Yes. I flashed the bios on my 295x2 and it had that. I also had to flash two bioses, a master and slave.


----------



## StillClock1

Quote:


> Originally Posted by *joeh4384*
> 
> Yes. I flashed the bios on my 295x2 and it had that. I also had to flash two bioses, a master and slave.


Joeh4384: Would you mind telling me exactly what your process was? I want to make the card UEFI boot compatible with this bios posted by CrisInuyasha in the R9 295x2 Owners Club forum. https://dl.dropboxusercontent.com/u/20405147/sapphire_r9_295x2_uefi.zip

As it stands now, I just feel like the risk/reward balance isn't there as I run the risk of bricking my card for a 10 second improvement on each boot. If I could find someone who had done it before and could walk me through their steps, specific to the R9 295x2 as I have found single-GPU guides, I'd feel a lot more comfortable.

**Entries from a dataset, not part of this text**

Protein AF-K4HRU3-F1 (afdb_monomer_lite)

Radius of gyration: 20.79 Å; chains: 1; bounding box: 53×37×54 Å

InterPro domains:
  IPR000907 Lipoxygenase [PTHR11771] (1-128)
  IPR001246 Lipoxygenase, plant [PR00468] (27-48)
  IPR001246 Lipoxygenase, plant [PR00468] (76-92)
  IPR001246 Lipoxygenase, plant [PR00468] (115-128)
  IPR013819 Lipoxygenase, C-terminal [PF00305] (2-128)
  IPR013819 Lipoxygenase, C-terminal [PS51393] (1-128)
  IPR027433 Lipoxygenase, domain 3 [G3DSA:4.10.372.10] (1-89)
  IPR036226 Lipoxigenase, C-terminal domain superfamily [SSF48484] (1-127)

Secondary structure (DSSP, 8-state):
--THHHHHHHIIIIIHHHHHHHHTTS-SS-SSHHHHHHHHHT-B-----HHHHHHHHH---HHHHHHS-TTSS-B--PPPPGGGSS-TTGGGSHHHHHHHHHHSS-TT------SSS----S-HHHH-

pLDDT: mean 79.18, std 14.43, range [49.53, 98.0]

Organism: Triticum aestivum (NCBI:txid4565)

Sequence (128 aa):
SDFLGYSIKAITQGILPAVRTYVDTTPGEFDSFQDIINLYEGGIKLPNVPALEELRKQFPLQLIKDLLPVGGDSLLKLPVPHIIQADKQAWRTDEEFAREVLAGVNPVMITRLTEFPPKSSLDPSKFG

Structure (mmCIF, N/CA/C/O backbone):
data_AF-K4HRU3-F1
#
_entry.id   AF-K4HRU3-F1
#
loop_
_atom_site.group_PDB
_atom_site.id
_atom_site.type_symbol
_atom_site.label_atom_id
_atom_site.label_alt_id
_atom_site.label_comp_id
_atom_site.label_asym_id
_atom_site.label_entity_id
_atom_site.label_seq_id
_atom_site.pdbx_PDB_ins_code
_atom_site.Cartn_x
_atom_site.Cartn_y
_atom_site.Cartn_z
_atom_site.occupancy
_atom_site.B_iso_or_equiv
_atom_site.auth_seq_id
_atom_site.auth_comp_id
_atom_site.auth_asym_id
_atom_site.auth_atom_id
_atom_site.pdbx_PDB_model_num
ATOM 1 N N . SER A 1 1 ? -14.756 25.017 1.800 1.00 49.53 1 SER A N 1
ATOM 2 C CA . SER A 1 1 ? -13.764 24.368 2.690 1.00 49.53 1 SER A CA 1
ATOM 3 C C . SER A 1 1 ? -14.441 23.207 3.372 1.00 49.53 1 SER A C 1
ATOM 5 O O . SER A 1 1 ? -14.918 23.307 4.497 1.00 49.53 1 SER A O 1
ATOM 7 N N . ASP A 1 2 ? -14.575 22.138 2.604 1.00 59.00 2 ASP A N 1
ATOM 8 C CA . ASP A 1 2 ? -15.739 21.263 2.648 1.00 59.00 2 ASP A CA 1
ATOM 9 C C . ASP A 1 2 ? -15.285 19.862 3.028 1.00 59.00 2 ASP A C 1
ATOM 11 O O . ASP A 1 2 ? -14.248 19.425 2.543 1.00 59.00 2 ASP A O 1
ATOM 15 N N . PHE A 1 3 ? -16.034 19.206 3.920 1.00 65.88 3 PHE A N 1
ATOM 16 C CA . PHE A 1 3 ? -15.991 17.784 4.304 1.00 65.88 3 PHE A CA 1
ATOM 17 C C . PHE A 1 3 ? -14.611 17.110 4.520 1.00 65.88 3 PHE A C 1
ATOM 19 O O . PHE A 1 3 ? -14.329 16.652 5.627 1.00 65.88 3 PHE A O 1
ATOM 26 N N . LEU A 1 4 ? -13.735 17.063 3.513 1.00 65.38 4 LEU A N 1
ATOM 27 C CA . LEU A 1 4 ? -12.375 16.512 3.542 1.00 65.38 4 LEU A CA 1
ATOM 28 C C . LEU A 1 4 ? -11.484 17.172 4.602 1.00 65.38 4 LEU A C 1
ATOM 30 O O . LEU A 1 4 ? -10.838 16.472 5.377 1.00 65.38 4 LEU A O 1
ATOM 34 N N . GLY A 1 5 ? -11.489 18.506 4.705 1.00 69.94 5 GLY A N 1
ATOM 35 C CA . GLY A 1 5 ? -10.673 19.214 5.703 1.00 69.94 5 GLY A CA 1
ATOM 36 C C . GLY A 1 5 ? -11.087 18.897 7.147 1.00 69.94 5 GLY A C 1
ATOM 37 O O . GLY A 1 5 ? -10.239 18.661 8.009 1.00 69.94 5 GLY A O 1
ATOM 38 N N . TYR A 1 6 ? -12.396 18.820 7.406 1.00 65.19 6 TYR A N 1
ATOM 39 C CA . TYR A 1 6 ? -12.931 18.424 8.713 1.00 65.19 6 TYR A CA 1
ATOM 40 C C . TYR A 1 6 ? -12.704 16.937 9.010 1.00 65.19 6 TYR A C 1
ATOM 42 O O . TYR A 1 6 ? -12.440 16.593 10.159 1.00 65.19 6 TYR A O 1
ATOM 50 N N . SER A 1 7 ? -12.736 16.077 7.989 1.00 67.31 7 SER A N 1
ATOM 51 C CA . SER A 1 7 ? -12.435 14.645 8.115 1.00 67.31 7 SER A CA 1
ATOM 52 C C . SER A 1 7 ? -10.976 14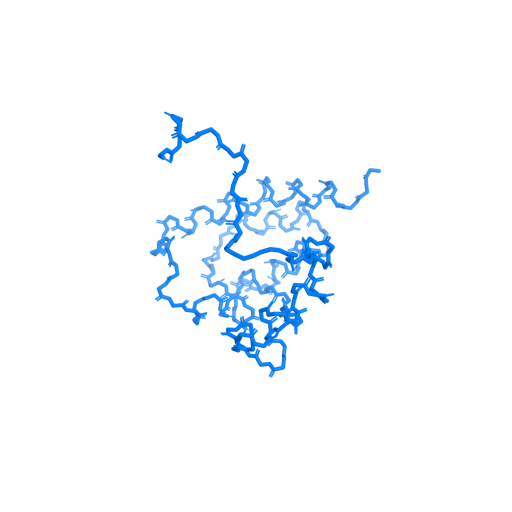.411 8.509 1.00 67.31 7 SER A C 1
ATOM 54 O O . SER A 1 7 ? -10.710 13.696 9.471 1.00 67.31 7 SER A O 1
ATOM 56 N N . ILE A 1 8 ? -10.032 15.091 7.847 1.00 75.12 8 ILE A N 1
ATOM 57 C CA . ILE A 1 8 ? -8.606 15.045 8.206 1.00 75.12 8 ILE A CA 1
ATOM 58 C C . ILE A 1 8 ? -8.403 15.554 9.637 1.00 75.12 8 ILE A C 1
ATOM 60 O O . ILE A 1 8 ? -7.705 14.921 10.426 1.00 75.12 8 ILE A O 1
ATOM 64 N N . LYS A 1 9 ? -9.045 16.670 10.011 1.00 70.06 9 LYS A N 1
ATOM 65 C CA . LYS A 1 9 ? -8.950 17.218 11.371 1.00 70.06 9 LYS A CA 1
ATOM 66 C C . LYS A 1 9 ? -9.475 16.239 12.426 1.00 70.06 9 LYS A C 1
ATOM 68 O O . LYS A 1 9 ? -8.815 16.053 13.442 1.00 70.06 9 LYS A O 1
ATOM 73 N N . ALA A 1 10 ? -10.618 15.601 12.181 1.00 66.75 10 ALA A N 1
ATOM 74 C CA . ALA A 1 10 ? -11.217 14.629 13.093 1.00 66.75 10 ALA A CA 1
ATOM 75 C C . ALA A 1 10 ? -10.364 13.354 13.241 1.00 66.75 10 ALA A C 1
ATOM 77 O O . ALA A 1 10 ? -10.187 12.859 14.355 1.00 66.75 10 ALA A O 1
ATOM 78 N N . ILE A 1 11 ? -9.769 12.859 12.148 1.00 71.12 11 ILE A N 1
ATOM 79 C CA . ILE A 1 11 ? -8.830 11.727 12.188 1.00 71.12 11 ILE A CA 1
ATOM 80 C C . ILE A 1 11 ? -7.592 12.094 13.015 1.00 71.12 11 ILE A C 1
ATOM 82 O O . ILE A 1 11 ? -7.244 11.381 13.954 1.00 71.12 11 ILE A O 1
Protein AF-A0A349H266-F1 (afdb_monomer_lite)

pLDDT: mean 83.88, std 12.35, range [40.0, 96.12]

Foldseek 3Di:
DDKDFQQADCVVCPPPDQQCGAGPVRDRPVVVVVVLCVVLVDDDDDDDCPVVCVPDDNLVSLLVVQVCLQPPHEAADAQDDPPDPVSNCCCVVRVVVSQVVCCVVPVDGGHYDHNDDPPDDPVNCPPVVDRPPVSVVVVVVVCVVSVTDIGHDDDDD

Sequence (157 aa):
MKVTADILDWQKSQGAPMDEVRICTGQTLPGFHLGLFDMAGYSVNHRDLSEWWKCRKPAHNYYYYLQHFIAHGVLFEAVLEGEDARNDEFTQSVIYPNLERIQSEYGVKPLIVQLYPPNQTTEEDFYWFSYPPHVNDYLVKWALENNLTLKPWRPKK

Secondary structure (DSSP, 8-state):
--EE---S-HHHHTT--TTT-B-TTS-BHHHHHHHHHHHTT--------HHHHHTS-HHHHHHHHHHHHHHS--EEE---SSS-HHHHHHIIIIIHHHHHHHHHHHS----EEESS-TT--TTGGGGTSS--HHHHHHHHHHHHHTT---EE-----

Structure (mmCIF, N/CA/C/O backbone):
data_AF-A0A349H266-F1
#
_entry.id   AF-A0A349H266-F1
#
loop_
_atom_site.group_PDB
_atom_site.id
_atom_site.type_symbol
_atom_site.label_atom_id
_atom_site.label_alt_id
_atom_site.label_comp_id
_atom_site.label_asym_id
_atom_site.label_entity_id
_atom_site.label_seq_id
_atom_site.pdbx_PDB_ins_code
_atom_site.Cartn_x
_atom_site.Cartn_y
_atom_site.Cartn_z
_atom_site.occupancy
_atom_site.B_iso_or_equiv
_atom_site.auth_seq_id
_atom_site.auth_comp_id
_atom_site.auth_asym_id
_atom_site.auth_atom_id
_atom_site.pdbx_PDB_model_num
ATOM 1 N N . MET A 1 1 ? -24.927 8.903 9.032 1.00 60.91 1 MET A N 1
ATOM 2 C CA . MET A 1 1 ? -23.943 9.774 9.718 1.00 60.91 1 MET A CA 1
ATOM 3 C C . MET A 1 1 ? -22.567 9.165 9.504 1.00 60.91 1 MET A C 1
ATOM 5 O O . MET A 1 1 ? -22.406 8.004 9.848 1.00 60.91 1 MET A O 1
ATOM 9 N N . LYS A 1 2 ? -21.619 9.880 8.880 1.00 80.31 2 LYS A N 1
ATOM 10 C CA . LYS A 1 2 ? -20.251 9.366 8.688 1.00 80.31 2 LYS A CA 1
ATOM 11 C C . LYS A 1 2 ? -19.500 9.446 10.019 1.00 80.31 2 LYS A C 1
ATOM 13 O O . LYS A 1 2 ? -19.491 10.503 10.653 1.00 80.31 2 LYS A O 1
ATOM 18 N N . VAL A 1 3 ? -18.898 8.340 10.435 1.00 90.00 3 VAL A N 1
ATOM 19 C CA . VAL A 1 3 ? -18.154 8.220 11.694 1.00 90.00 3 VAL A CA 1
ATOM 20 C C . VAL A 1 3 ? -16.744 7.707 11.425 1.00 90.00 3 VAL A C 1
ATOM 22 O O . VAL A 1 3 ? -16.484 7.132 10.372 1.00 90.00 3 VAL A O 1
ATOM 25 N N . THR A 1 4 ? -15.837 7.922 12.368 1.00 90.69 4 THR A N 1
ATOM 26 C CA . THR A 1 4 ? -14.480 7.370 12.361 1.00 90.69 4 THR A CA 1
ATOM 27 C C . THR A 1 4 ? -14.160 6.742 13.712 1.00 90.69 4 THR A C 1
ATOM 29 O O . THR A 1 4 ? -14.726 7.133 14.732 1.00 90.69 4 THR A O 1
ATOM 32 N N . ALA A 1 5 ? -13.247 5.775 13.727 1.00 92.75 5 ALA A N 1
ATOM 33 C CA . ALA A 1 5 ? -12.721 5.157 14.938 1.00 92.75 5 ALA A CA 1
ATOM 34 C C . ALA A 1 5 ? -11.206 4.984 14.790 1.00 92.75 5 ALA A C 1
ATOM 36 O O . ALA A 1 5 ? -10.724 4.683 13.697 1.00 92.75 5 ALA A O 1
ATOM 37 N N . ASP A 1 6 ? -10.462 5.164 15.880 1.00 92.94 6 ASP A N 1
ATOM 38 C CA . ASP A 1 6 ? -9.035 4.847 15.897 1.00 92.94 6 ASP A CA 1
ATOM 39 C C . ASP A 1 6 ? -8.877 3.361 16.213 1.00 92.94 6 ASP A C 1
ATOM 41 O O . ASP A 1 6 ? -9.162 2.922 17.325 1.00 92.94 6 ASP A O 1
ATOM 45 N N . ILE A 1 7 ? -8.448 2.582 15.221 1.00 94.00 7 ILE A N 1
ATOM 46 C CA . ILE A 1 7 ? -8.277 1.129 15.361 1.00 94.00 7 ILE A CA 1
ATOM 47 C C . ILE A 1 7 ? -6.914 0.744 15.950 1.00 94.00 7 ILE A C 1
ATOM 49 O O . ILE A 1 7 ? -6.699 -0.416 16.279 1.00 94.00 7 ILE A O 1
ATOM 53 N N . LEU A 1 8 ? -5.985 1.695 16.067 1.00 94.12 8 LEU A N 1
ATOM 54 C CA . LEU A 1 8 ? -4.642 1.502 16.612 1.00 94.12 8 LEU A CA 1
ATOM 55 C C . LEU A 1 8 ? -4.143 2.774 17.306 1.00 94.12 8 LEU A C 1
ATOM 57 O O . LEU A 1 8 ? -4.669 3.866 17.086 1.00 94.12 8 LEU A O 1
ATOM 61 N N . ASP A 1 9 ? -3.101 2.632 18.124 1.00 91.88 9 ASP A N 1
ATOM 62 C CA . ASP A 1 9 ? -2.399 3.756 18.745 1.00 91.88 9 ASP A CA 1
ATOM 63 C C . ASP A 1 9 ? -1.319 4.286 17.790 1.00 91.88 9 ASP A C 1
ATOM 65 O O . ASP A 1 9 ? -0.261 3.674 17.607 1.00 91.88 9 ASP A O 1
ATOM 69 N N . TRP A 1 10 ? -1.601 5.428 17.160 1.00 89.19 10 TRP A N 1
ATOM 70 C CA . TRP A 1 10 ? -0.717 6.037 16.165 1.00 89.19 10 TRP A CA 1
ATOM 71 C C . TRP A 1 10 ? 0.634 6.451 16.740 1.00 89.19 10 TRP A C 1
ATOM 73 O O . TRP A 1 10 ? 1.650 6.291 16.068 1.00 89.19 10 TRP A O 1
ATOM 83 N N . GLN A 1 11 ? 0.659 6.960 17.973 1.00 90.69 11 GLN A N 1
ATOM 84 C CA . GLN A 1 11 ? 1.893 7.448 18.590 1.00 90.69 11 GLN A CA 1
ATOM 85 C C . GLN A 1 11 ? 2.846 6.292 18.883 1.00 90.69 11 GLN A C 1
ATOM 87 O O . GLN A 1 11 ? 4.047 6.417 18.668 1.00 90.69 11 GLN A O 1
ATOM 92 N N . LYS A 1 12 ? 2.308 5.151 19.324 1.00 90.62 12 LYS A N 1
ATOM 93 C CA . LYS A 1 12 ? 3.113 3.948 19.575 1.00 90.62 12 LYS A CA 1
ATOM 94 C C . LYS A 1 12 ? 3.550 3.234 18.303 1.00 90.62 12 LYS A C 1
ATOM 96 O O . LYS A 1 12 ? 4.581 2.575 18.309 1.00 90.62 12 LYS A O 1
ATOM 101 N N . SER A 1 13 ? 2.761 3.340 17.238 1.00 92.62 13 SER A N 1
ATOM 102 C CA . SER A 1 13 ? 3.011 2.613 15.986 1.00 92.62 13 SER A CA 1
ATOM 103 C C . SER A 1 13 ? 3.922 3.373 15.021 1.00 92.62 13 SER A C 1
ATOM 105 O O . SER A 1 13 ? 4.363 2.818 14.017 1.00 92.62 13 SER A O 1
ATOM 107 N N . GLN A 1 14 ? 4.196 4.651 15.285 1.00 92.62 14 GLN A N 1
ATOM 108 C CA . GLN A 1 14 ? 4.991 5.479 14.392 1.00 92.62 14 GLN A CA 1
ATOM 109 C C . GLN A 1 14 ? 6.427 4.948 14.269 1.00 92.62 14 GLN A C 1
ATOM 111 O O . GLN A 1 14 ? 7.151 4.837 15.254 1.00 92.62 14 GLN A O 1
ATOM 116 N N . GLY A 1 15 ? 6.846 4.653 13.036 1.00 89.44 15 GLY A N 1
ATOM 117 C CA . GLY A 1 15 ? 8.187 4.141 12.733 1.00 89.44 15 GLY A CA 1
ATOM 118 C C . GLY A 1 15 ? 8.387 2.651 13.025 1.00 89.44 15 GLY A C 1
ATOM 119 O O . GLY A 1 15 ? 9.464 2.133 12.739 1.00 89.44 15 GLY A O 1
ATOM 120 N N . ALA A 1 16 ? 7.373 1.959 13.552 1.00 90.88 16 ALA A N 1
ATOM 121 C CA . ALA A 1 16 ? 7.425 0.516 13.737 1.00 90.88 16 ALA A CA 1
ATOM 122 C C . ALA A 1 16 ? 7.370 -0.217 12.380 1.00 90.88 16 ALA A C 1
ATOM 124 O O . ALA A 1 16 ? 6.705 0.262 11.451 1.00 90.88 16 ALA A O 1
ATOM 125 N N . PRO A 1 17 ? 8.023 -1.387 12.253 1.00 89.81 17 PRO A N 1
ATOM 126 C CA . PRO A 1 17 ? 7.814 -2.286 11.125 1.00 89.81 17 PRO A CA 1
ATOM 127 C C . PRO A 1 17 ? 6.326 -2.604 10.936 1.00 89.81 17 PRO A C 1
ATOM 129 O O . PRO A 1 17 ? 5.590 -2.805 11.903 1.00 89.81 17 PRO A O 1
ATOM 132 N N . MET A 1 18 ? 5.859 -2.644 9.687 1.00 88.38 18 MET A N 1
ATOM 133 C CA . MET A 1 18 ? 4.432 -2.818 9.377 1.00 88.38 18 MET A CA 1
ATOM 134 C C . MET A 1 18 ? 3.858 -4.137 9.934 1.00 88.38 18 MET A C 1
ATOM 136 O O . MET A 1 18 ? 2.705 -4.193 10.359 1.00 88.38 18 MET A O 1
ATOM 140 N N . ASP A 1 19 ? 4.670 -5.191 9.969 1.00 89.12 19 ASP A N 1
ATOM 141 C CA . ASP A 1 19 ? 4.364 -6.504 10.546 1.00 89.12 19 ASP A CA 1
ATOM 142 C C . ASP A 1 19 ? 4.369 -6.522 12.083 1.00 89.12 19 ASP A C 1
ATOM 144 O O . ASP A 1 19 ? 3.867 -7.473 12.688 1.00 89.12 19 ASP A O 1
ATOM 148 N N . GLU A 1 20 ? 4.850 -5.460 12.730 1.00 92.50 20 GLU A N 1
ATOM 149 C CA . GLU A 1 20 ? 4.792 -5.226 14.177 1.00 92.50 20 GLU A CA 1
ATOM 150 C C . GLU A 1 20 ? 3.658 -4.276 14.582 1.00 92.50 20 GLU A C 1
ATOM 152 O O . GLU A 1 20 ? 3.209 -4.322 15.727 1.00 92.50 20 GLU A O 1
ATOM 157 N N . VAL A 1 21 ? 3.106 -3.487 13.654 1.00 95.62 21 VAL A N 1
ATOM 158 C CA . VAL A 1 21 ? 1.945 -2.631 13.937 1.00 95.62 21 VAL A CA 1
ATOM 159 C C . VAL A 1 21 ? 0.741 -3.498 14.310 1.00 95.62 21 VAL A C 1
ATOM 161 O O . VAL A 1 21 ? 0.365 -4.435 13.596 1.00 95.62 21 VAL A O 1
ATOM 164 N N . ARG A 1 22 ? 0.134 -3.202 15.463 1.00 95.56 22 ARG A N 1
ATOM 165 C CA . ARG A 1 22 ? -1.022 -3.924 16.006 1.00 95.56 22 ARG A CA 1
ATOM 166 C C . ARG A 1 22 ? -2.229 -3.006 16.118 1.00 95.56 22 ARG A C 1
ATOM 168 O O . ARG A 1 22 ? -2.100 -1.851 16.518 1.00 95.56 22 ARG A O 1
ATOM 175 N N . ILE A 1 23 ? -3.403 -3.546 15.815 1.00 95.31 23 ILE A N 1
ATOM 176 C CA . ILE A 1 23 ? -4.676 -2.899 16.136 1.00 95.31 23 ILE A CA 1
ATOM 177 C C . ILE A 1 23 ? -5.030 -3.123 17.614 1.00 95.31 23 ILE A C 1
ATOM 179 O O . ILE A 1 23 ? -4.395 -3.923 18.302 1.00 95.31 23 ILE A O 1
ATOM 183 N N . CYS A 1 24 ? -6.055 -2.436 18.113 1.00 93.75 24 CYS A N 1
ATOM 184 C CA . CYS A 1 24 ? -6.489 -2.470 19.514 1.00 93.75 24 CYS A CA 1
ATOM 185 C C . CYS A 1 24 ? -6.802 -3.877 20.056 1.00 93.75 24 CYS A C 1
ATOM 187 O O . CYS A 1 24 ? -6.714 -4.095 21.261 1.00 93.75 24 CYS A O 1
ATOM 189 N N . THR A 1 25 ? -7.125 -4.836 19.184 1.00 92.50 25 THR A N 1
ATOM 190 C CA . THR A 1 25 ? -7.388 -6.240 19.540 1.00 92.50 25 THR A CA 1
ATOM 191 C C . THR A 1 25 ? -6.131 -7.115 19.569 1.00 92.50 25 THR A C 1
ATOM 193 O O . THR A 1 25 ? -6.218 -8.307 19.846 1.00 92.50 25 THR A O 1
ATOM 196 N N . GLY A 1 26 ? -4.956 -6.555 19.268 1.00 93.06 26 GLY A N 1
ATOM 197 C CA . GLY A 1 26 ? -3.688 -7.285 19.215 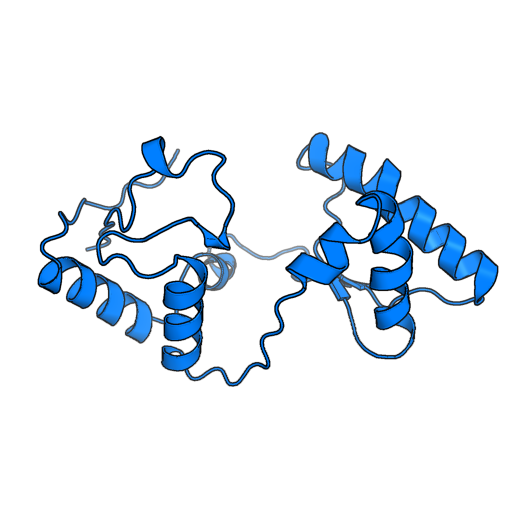1.00 93.06 26 GLY A CA 1
ATOM 198 C C . GLY A 1 26 ? -3.434 -8.043 17.907 1.00 93.06 26 GLY A C 1
ATOM 199 O O . GLY A 1 26 ? -2.402 -8.699 17.790 1.00 93.06 26 GLY A O 1
ATOM 200 N N . GLN A 1 27 ? -4.319 -7.952 16.909 1.00 94.81 27 GLN A N 1
ATOM 201 C CA . GLN A 1 27 ? -4.051 -8.456 15.555 1.00 94.81 27 GLN A CA 1
ATOM 202 C C . GLN A 1 27 ? -3.062 -7.534 14.819 1.00 94.81 27 GLN A C 1
ATOM 204 O O . GLN A 1 27 ? -2.997 -6.337 15.100 1.00 94.81 27 GLN A O 1
ATOM 209 N N . THR A 1 28 ? -2.287 -8.066 13.868 1.00 94.88 28 THR A N 1
ATOM 210 C CA . THR A 1 28 ? -1.442 -7.233 12.996 1.00 94.88 28 THR A CA 1
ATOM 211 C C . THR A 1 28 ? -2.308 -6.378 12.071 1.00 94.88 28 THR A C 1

How come you flashed your BIOS?

Thanks


----------



## joeh4384

I flashed it to the Sapphire OC version. It really didn't do much but give it a slight boost to 1030/1300 at stock plus I believe TriX allows extra volts which I haven't touched. I didn't use ATI-Winflash though, I downloaded the dos based version and used a USB drive to create a bootable disk following the instructions in the guide. Also, the 295x2 does have a Bios switch, so you do have a backup in case something disastrous happens.

http://www.techpowerup.com/downloads/2306/atiflash-4-17/

Guide: https://www.techpowerup.com/articles//overclocking/vidcard/34/1


----------



## StillClock1

Quote:


> Originally Posted by *joeh4384*
> 
> I flashed it to the Sapphire OC version. It really didn't do much but give it a slight boost to 1030/1300 at stock plus I believe TriX allows extra volts which I haven't touched. I didn't use ATI-Winflash though, I downloaded the dos based version and used a USB drive to create a bootable disk following the instructions in the guide. Also, the 295x2 does have a Bios switch, so you do have a backup in case something disastrous happens.
> 
> http://www.techpowerup.com/downloads/2306/atiflash-4-17/
> 
> Guide: https://www.techpowerup.com/articles//overclocking/vidcard/34/1


Thanks, I'll look into that guide.

Actually, despite buying a Sapphire R9 295x2, there is not a switch on the PCB side of the card like it advertises - so I don't think I have any backup.


----------



## Laamapalmu

Hello

I need help with my system atm. So I flashed BIOS compatible to XFX HD7850 2GB (I have the Double Dissipation) I flashed the older bios as I understood that it might have bigger voltage table. Well I flashed it and then I encountered problem with atikmdag.sys. I have been playing around with it atm. I reflashed my backup bios and reinstalled Windows 10 from new cleaned partition.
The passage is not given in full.